Genetic basis of ARVC - is a hereditary myocardial disease primarily affecting the Boxer dog, also reported in related breeds such as English Bulldogs, American Staffordshire Terriers, and occasionally other breeds. It is caused by a mutation in the striatin gene, which encodes a desmosomal protein important for intercellular adhesion in cardiac muscle. This mutation leads to structural and electrical instability in the heart muscle. The disease is inherited in an autosomal dominant or incomplete pattern, with variable expression; homozygosity for the mutation increases risk of developing more severe forms such as dilated cardiomyopathy.

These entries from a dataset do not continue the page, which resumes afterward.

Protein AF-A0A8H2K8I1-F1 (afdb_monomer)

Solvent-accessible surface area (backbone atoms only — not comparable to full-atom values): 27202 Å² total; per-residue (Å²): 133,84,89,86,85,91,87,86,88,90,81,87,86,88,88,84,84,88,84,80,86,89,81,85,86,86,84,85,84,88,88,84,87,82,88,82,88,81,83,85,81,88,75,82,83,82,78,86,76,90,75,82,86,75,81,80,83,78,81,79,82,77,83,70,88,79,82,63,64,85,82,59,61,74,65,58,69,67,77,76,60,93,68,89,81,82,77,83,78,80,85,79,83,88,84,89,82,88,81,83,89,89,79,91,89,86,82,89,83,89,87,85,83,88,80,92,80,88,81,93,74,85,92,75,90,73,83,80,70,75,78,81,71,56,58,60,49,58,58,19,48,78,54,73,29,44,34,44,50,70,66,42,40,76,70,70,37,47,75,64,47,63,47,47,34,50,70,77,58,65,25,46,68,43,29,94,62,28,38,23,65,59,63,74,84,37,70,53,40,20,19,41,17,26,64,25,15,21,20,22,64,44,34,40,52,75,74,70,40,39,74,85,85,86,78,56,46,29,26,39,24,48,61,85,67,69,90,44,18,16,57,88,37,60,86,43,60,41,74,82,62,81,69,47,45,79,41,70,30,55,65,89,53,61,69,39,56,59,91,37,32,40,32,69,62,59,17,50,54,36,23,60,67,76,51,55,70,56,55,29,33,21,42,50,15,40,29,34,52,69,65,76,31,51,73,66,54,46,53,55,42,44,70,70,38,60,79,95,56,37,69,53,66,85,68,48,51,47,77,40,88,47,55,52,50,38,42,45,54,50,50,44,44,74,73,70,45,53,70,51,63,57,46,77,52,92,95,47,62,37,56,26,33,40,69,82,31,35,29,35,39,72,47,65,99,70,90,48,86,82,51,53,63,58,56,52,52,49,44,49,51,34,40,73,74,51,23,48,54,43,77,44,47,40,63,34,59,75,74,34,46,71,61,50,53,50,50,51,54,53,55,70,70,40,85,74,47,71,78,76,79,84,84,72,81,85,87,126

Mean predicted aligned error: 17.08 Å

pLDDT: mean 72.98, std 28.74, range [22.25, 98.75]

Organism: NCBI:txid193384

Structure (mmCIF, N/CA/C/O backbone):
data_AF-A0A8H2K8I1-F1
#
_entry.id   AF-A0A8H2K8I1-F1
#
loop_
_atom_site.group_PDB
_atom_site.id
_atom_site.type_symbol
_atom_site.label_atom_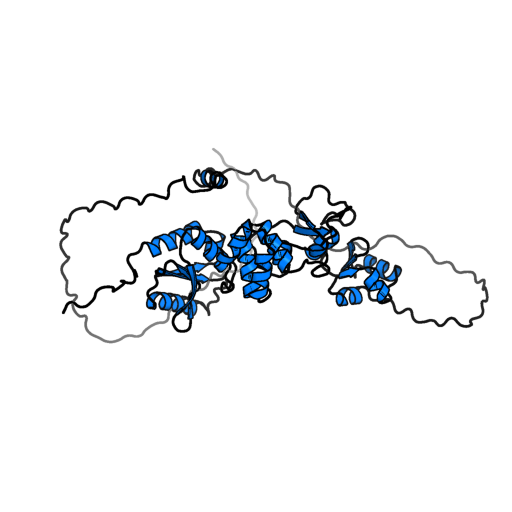id
_atom_site.label_alt_id
_atom_site.label_comp_id
_atom_site.label_asym_id
_atom_site.label_entity_id
_atom_site.label_seq_id
_atom_site.pdbx_PDB_ins_code
_atom_site.Cartn_x
_atom_site.Cartn_y
_atom_site.Cartn_z
_atom_site.occupancy
_atom_site.B_iso_or_equiv
_atom_site.auth_seq_id
_atom_site.auth_comp_id
_atom_site.auth_asym_id
_atom_site.auth_atom_id
_atom_site.pdbx_PDB_model_num
ATOM 1 N N . MET A 1 1 ? 33.918 -53.843 40.845 1.00 33.28 1 MET A N 1
ATOM 2 C CA . MET A 1 1 ? 35.133 -54.166 41.627 1.00 33.28 1 MET A CA 1
ATOM 3 C C . MET A 1 1 ? 36.343 -53.757 40.803 1.00 33.28 1 MET A C 1
ATOM 5 O O . MET A 1 1 ? 36.373 -54.200 39.665 1.00 33.28 1 MET A O 1
ATOM 9 N N . ARG A 1 2 ? 37.301 -53.020 41.396 1.00 32.81 2 ARG A N 1
ATOM 10 C CA . ARG A 1 2 ? 38.650 -52.681 40.879 1.00 32.81 2 ARG A CA 1
ATOM 11 C C . ARG A 1 2 ? 38.631 -51.814 39.600 1.00 32.81 2 ARG A C 1
ATOM 13 O O . ARG A 1 2 ? 38.100 -52.233 38.583 1.00 32.81 2 ARG A O 1
ATOM 20 N N . ASP A 1 3 ? 39.005 -50.535 39.608 1.00 29.38 3 ASP A N 1
ATOM 21 C CA . ASP A 1 3 ? 40.259 -49.874 40.031 1.00 29.38 3 ASP A CA 1
ATOM 22 C C . ASP A 1 3 ? 41.494 -50.279 39.218 1.00 29.38 3 ASP A C 1
ATOM 24 O O . ASP A 1 3 ? 41.950 -51.414 39.322 1.00 29.38 3 ASP A O 1
ATOM 28 N N . CYS A 1 4 ? 42.064 -49.311 38.482 1.00 29.55 4 CYS A N 1
ATOM 29 C CA . CYS A 1 4 ? 43.479 -48.913 38.580 1.00 29.55 4 CYS A CA 1
ATOM 30 C C . CYS A 1 4 ? 43.784 -47.667 37.713 1.00 29.55 4 CYS A C 1
ATOM 32 O O . CYS A 1 4 ? 43.279 -47.527 36.603 1.00 29.55 4 CYS A O 1
ATOM 34 N N . ALA A 1 5 ? 44.626 -46.766 38.232 1.00 33.75 5 ALA A N 1
ATOM 35 C CA . ALA A 1 5 ? 45.123 -45.558 37.553 1.00 33.75 5 ALA A CA 1
ATOM 36 C C . ALA A 1 5 ? 46.483 -45.799 36.854 1.00 33.75 5 ALA A C 1
ATOM 38 O O . ALA A 1 5 ? 47.038 -46.895 36.957 1.00 33.75 5 ALA A O 1
ATOM 39 N N . PRO A 1 6 ? 47.075 -44.768 36.213 1.00 43.28 6 PRO A N 1
ATOM 40 C CA . PRO A 1 6 ? 48.477 -44.471 36.558 1.00 43.28 6 PRO A CA 1
ATOM 41 C C . PRO A 1 6 ? 48.841 -42.978 36.750 1.00 43.28 6 PRO A C 1
ATOM 43 O O . PRO A 1 6 ? 48.071 -42.063 36.468 1.00 43.28 6 PRO A O 1
ATOM 46 N N . ILE A 1 7 ? 50.060 -42.770 37.276 1.00 30.38 7 ILE A N 1
ATOM 47 C CA . ILE A 1 7 ? 50.623 -41.566 37.932 1.00 30.38 7 ILE A CA 1
ATOM 48 C C . ILE A 1 7 ? 52.123 -41.480 37.536 1.00 30.38 7 ILE A C 1
ATOM 50 O O . ILE A 1 7 ? 52.768 -42.521 37.478 1.00 30.38 7 ILE A O 1
ATOM 54 N N . SER A 1 8 ? 52.806 -40.353 37.274 1.00 30.23 8 SER A N 1
ATOM 55 C CA . SER A 1 8 ? 52.496 -38.901 37.298 1.00 30.23 8 SER A CA 1
ATOM 56 C C . SER A 1 8 ? 53.120 -38.196 36.054 1.00 30.23 8 SER A C 1
ATOM 58 O O . SER A 1 8 ? 53.354 -38.866 35.056 1.00 30.23 8 SER A O 1
ATOM 60 N N . ARG A 1 9 ? 53.366 -36.872 35.975 1.00 31.67 9 ARG A N 1
ATOM 61 C CA . ARG A 1 9 ? 54.435 -36.100 36.669 1.00 31.67 9 ARG A CA 1
ATOM 62 C C . ARG A 1 9 ? 54.108 -34.601 36.801 1.00 31.67 9 ARG A C 1
ATOM 64 O O . ARG A 1 9 ? 53.269 -34.065 36.090 1.00 31.67 9 ARG A O 1
ATOM 71 N N . ARG A 1 10 ? 54.791 -33.939 37.745 1.00 30.62 10 ARG A N 1
ATOM 72 C CA . ARG A 1 10 ? 54.628 -32.522 38.126 1.00 30.62 10 ARG A CA 1
ATOM 73 C C . ARG A 1 10 ? 55.531 -31.574 37.325 1.00 30.62 10 ARG A C 1
ATOM 75 O O . ARG A 1 10 ? 56.692 -31.903 37.107 1.00 30.62 10 ARG A O 1
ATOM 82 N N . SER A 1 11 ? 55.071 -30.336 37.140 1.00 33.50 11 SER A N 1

Pathophysiology - ARVC causes progressive replacement of right ventricular myocardium with fatty or fibrofatty tissue. This structural change leads to electrical instability and the development of ventricular arrhythmias, particularly ventricular premature complexes (VPCs) and ventricular tachycardia. In advanced cases, the disease can affect the left ventricle, resembling dilated cardiomyopathy (DCM), potentially leading to heart failure. The arrhythmias can cause reduced blood flow to the brain, leading to syncope (fainting) or sudden cardiac death if sustained.
Complications - Frequent and severe ventricular arrhythmias can cause episodes of syncope or collapse. Sudden cardiac death may occur due to sustained ventricular tachycardia or ventricular fibrillation. Some dogs develop dilated cardiomyopathy with systolic dysfunction and congestive heart failure. Diagnosis can be challenging as the heart may appear normal on thoracic radiographs and echocardiograms in early or moderate disease. Affected dogs are at risk for progressive heart disease with serious clinical consequences.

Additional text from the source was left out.